From the data below, repeat exactly the lines from the line with "ATOM 185 N N" to the line with "ATOM 209 O O", both included.

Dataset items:
● ● ● ●

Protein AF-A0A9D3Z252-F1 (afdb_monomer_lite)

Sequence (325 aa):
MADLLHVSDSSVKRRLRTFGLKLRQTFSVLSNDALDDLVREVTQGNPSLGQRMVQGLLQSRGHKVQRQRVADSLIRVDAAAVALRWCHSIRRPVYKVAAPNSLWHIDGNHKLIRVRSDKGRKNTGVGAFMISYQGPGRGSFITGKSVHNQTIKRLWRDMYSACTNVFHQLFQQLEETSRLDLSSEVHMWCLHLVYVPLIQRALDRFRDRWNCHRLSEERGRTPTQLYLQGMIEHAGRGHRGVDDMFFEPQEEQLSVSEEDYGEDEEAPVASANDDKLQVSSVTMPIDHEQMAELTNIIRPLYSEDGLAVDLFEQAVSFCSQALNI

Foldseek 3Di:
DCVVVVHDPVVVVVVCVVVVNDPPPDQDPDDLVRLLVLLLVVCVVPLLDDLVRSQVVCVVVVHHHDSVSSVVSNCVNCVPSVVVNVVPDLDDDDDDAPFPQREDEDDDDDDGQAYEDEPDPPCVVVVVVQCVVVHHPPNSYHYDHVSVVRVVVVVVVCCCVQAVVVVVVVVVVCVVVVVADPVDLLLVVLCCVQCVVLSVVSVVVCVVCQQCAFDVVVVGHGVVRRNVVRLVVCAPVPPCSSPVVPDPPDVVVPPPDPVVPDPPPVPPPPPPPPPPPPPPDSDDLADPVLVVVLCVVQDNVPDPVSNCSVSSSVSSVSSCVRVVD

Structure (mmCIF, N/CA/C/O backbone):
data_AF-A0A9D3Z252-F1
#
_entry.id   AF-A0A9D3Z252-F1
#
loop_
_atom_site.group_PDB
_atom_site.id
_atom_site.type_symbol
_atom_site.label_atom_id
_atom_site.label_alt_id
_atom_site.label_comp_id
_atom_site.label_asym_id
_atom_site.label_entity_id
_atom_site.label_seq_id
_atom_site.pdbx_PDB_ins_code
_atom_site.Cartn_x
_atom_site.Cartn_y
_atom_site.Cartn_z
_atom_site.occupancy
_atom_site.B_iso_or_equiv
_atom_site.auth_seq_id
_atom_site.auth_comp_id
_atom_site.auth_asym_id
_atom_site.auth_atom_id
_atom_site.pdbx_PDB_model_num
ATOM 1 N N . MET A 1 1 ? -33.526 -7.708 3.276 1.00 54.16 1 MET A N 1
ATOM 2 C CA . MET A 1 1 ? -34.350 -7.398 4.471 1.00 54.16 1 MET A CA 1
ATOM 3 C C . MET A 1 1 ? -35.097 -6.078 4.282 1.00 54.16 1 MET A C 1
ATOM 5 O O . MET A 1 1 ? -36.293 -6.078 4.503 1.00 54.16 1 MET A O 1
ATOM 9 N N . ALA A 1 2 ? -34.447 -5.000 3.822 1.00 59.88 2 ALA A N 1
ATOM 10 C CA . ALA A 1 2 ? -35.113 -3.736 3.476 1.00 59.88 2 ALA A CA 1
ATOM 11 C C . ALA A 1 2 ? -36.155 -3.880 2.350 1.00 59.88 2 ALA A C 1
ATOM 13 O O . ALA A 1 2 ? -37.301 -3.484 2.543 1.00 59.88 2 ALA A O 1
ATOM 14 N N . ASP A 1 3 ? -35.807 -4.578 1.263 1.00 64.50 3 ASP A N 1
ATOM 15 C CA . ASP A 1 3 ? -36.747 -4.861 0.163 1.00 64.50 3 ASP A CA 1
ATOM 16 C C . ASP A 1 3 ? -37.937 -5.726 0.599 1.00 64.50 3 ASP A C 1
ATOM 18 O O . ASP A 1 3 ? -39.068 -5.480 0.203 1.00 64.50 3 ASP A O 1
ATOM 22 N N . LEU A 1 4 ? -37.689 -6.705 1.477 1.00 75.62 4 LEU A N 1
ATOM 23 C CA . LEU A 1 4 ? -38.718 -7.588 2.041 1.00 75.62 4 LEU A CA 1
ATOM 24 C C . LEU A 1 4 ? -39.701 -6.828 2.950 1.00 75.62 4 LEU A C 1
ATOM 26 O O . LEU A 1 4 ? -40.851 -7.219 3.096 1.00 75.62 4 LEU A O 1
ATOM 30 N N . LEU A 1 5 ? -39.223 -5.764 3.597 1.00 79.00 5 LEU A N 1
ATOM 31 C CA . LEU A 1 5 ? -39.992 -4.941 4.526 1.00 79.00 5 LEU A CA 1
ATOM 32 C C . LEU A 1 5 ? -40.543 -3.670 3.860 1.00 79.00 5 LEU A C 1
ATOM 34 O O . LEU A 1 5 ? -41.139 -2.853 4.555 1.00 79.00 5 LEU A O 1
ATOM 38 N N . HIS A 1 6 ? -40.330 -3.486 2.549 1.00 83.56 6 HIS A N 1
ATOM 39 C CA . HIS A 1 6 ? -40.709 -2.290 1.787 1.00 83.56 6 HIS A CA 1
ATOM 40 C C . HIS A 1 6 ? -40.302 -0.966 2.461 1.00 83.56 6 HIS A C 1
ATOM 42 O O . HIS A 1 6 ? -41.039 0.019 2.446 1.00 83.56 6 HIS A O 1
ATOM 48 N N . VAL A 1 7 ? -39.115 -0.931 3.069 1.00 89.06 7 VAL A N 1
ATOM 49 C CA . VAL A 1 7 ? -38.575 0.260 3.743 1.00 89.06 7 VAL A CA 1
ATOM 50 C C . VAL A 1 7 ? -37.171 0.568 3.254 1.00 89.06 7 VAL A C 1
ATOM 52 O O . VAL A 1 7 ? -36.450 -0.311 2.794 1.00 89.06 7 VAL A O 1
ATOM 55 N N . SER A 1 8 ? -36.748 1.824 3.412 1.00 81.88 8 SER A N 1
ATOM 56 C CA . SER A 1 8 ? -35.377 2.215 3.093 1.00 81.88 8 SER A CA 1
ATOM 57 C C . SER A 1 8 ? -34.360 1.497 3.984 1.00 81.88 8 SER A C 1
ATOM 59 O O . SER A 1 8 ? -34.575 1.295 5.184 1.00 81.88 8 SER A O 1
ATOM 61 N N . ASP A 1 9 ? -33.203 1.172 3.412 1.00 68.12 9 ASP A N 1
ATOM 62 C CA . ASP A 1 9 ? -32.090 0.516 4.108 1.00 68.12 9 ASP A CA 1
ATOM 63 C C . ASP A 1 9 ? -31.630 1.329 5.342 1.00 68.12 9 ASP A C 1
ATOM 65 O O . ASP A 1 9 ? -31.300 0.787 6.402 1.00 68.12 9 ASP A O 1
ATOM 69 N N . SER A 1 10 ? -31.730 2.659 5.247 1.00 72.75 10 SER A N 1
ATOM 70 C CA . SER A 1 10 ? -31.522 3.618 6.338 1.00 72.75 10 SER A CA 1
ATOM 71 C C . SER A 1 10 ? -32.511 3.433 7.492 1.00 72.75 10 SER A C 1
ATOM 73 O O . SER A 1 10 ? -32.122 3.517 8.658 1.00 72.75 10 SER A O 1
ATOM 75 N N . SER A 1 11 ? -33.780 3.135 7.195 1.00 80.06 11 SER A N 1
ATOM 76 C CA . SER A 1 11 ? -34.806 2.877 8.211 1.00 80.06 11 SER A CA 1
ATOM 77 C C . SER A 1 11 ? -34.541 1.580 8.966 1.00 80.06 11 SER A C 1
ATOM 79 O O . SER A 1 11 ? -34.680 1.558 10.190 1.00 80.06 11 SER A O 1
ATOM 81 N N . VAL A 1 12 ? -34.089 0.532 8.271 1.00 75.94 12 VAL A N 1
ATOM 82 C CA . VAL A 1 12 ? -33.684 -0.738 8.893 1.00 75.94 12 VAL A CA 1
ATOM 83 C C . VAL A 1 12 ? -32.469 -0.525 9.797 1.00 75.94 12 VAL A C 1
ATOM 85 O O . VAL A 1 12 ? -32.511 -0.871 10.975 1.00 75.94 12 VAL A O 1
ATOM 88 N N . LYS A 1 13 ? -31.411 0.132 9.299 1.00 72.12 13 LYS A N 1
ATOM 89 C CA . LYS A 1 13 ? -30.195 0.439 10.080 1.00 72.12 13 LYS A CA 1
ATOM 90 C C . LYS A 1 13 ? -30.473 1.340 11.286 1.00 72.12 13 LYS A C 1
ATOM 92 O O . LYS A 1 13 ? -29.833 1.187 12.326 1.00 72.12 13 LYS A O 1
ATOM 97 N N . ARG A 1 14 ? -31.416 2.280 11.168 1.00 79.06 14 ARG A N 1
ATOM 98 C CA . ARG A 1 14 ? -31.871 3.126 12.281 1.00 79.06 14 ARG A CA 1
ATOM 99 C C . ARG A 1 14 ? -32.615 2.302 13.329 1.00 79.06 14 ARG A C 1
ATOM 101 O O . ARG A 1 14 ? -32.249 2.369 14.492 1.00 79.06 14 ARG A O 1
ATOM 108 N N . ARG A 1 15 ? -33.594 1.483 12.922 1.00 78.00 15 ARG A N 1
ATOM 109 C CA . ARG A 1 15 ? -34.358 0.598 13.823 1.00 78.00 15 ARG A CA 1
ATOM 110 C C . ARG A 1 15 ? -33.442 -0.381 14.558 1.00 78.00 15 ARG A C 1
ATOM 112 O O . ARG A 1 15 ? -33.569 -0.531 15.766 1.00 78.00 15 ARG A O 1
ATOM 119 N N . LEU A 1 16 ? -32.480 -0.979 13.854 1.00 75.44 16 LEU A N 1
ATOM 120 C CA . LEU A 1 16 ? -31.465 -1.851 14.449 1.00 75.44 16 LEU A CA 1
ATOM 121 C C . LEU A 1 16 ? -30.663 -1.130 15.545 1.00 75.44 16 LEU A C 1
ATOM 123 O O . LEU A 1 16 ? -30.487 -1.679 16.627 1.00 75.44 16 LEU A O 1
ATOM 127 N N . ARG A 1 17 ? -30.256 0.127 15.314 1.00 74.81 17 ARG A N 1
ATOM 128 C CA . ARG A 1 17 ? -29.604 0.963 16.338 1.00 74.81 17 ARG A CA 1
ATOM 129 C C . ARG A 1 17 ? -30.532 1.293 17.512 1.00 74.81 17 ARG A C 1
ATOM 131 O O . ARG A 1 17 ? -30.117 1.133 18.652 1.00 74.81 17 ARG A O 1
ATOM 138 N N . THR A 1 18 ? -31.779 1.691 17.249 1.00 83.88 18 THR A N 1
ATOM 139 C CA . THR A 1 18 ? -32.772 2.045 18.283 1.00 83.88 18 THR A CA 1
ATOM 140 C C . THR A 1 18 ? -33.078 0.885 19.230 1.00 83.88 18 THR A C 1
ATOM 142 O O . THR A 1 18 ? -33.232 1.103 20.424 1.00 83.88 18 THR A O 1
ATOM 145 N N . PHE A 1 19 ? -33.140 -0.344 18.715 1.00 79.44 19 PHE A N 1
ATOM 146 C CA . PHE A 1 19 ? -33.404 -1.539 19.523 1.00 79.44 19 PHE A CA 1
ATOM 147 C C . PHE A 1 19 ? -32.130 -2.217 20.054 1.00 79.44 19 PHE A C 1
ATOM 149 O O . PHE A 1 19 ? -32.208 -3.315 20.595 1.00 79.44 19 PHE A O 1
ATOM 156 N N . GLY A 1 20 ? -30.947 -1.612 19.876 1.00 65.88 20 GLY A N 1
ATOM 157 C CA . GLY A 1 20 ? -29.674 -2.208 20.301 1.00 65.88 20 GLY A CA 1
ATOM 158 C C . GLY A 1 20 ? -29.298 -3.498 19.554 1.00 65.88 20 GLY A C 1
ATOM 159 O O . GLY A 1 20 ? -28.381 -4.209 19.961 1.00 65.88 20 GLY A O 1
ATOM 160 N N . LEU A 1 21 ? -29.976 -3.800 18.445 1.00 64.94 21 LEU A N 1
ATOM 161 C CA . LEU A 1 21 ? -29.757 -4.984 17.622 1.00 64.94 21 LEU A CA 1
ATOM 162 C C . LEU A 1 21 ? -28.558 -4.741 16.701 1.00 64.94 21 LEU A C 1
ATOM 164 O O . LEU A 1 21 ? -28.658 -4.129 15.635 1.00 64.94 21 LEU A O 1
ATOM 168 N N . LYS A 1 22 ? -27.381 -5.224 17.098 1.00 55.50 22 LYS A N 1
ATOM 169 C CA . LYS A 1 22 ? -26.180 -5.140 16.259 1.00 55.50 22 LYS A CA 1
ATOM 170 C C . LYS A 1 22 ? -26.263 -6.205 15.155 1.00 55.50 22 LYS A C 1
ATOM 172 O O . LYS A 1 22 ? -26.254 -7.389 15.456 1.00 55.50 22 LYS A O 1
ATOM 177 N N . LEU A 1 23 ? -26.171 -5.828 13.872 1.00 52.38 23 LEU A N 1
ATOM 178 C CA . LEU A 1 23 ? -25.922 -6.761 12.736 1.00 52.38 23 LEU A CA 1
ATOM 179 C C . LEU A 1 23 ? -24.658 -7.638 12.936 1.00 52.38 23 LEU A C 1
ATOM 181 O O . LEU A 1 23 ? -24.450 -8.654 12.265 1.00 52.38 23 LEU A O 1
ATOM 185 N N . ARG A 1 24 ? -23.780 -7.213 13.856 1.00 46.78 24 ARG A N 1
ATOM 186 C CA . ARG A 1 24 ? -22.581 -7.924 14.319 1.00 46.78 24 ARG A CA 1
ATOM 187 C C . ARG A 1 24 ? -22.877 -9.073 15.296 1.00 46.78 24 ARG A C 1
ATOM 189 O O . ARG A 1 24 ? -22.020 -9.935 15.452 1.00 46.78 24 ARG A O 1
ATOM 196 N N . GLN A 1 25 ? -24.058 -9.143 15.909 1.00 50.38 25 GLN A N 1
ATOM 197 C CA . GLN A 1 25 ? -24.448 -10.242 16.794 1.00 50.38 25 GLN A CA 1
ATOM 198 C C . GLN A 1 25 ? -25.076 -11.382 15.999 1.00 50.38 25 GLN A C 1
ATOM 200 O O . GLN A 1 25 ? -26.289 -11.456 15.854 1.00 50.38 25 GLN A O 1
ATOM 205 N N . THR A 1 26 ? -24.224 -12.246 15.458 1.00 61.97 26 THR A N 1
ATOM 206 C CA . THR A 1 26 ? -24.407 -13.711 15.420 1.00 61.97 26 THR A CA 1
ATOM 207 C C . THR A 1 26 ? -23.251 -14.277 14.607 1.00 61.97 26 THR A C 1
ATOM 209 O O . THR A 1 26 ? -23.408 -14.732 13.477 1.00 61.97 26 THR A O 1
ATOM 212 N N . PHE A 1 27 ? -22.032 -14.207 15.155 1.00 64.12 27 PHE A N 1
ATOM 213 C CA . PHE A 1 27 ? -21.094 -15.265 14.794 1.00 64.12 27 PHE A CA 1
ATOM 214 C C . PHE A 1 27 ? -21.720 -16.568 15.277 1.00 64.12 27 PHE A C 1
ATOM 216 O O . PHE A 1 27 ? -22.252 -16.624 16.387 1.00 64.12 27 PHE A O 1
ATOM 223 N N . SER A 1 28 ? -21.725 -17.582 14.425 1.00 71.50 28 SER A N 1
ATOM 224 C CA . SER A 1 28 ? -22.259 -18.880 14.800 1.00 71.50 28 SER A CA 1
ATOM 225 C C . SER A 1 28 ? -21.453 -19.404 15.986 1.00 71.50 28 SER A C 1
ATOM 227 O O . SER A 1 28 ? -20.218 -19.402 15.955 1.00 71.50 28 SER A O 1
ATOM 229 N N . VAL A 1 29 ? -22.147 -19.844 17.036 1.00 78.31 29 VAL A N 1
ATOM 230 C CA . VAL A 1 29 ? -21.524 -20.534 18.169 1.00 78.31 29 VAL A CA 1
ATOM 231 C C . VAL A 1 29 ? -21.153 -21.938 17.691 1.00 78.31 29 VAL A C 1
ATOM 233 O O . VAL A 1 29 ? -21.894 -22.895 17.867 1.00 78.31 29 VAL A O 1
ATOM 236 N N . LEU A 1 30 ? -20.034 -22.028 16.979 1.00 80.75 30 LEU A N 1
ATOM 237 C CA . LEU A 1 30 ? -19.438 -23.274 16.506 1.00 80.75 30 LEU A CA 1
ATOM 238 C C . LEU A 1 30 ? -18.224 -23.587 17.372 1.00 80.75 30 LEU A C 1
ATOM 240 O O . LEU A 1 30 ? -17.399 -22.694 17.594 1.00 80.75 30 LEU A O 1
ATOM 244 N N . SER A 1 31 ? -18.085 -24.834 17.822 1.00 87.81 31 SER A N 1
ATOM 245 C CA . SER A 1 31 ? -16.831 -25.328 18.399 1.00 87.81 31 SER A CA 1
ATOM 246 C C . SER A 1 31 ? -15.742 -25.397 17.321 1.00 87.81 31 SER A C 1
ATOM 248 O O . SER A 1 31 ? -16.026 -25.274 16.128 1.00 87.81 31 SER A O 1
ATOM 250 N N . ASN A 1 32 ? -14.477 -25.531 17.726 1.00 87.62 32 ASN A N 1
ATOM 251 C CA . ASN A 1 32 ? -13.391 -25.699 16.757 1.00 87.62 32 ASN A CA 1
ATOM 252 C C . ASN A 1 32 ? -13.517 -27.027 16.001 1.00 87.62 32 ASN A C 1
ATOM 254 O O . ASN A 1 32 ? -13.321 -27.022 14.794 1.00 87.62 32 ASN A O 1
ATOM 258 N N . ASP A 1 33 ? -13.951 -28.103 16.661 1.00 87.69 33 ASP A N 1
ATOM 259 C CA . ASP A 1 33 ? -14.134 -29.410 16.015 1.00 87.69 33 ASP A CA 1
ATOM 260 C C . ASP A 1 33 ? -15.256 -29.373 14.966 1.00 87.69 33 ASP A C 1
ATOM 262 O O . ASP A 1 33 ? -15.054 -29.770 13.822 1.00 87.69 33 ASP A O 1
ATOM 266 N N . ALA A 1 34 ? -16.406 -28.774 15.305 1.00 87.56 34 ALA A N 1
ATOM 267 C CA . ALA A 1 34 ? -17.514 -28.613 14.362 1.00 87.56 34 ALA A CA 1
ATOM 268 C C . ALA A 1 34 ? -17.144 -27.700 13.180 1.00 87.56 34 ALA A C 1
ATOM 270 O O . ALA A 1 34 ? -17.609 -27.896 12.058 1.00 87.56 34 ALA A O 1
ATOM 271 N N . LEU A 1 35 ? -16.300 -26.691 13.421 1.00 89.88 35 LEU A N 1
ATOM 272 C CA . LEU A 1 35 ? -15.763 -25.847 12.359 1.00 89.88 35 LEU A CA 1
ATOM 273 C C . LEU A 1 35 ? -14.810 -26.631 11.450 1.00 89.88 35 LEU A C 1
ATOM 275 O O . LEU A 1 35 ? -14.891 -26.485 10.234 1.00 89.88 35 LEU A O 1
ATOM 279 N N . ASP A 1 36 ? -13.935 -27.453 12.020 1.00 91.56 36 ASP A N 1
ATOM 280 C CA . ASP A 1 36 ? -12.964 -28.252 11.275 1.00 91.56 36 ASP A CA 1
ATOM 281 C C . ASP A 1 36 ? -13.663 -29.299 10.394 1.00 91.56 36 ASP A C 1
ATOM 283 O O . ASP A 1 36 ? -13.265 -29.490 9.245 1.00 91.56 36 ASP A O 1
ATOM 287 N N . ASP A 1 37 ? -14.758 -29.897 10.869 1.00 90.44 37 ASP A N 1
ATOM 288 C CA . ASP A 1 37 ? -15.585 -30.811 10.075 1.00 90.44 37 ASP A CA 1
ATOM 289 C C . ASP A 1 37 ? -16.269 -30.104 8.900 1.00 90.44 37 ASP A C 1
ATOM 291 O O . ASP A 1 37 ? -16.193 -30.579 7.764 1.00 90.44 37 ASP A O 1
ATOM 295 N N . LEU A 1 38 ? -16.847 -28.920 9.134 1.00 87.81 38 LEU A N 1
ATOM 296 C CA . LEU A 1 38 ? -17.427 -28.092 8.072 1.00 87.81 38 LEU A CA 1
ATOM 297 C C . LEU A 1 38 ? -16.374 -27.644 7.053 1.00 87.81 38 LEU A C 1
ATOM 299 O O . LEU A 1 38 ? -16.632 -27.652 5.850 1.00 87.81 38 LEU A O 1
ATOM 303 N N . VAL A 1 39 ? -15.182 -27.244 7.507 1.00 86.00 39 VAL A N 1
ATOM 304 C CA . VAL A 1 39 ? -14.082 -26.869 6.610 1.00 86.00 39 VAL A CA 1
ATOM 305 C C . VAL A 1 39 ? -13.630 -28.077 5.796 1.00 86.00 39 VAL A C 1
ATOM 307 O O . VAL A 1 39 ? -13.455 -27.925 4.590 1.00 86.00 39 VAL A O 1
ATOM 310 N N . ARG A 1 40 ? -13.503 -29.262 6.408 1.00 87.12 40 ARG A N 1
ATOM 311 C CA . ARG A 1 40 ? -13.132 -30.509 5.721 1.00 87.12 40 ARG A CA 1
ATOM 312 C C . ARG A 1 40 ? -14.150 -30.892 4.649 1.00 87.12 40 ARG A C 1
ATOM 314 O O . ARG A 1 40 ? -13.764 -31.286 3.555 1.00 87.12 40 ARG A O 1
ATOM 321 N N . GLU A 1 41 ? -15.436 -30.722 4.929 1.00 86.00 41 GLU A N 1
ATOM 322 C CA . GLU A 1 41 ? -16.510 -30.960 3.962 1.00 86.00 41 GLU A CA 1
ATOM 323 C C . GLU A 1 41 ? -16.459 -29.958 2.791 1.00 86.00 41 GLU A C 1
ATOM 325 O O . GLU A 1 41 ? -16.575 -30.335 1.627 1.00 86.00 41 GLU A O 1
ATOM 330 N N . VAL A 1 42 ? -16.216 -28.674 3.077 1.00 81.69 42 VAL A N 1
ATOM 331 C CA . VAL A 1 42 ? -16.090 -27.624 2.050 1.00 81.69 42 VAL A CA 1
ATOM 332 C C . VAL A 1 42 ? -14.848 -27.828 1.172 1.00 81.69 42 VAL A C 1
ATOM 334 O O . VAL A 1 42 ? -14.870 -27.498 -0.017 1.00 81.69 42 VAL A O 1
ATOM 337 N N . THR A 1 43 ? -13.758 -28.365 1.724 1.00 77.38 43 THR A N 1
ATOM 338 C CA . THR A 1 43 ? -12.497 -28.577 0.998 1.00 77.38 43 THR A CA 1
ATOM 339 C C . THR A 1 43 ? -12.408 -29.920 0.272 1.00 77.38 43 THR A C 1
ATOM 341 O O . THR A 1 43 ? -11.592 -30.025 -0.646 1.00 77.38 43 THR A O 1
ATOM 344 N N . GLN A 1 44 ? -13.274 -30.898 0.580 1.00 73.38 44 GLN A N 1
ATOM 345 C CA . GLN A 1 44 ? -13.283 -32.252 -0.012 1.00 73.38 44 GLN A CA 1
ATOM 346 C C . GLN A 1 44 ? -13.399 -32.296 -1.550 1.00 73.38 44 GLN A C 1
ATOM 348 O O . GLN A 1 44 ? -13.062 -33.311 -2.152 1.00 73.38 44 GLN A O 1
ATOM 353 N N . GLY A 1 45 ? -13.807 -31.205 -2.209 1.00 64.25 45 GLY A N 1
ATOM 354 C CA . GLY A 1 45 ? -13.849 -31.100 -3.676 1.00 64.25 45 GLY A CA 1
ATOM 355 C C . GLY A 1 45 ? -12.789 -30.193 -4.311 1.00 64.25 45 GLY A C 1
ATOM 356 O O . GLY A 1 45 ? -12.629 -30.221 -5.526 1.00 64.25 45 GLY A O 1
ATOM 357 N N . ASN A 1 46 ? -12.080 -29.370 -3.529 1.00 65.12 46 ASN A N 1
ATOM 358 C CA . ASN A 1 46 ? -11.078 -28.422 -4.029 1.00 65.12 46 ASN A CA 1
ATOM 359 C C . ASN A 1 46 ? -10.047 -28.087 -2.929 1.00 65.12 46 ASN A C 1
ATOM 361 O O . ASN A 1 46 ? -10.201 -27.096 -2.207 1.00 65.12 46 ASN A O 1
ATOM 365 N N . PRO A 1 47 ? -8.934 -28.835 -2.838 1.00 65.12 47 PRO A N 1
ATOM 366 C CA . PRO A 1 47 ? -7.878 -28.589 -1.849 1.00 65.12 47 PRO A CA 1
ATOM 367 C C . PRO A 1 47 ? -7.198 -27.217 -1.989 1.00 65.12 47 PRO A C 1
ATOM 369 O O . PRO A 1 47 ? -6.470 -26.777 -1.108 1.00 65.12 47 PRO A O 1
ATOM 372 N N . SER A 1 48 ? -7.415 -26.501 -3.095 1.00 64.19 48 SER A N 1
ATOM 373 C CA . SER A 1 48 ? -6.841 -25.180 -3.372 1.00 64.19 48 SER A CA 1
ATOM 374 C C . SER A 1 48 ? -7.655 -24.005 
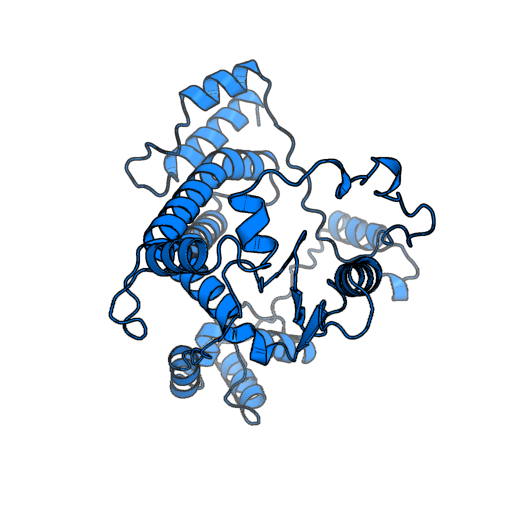-2.811 1.00 64.19 48 SER A C 1
ATOM 376 O O . SER A 1 48 ? -7.209 -22.859 -2.926 1.00 64.19 48 SER A O 1
ATOM 378 N N . LEU A 1 49 ? -8.820 -24.253 -2.193 1.00 69.19 49 LEU A N 1
ATOM 379 C CA . LEU A 1 49 ? -9.685 -23.201 -1.654 1.00 69.19 49 LEU A CA 1
ATOM 380 C C . LEU A 1 49 ? -8.962 -22.383 -0.575 1.00 69.19 49 LEU A C 1
ATOM 382 O O . LEU A 1 49 ? -8.536 -22.886 0.462 1.00 69.19 49 LEU A O 1
ATOM 386 N N . GLY A 1 50 ? -8.815 -21.084 -0.835 1.00 68.88 50 GLY A N 1
ATOM 387 C CA . GLY A 1 50 ? -8.223 -20.143 0.110 1.00 68.88 50 GLY A CA 1
ATOM 388 C C . GLY A 1 50 ? -9.212 -19.695 1.188 1.00 68.88 50 GLY A C 1
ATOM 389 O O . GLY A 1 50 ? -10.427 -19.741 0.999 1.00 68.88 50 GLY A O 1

● ● ● ●

> _Final answer_:
ATOM 185 N N . ARG A 1 24 ? -23.780 -7.213 13.856 1.00 46.78 24 ARG A N 1
ATOM 186 C CA . ARG A 1 24 ? -22.581 -7.924 14.319 1.00 46.78 24 ARG A CA 1
ATOM 187 C C . ARG A 1 24 ? -22.877 -9.073 15.296 1.00 46.78 24 ARG A C 1
ATOM 189 O O . ARG A 1 24 ? -22.020 -9.935 15.452 1.00 46.78 24 ARG A O 1
ATOM 196 N N . GLN A 1 25 ? -24.058 -9.143 15.909 1.00 50.38 25 GLN A N 1
ATOM 197 C CA . GLN A 1 25 ? -24.448 -10.242 16.794 1.00 50.38 25 GLN A CA 1
ATOM 198 C C . GLN A 1 25 ? -25.076 -11.382 15.999 1.00 50.38 25 GLN A C 1
ATOM 200 O O . GLN A 1 25 ? -26.289 -11.456 15.854 1.00 50.38 25 GLN A O 1
ATOM 205 N N . THR A 1 26 ? -24.224 -12.246 15.458 1.00 61.97 26 THR A N 1
ATOM 206 C CA . THR A 1 26 ? -24.407 -13.711 15.420 1.00 61.97 26 THR A CA 1
ATOM 207 C C . THR A 1 26 ? -23.251 -14.277 14.607 1.00 61.97 26 THR A C 1
ATOM 209 O O . THR A 1 26 ? -23.408 -14.732 13.477 1.00 61.97 26 THR A O 1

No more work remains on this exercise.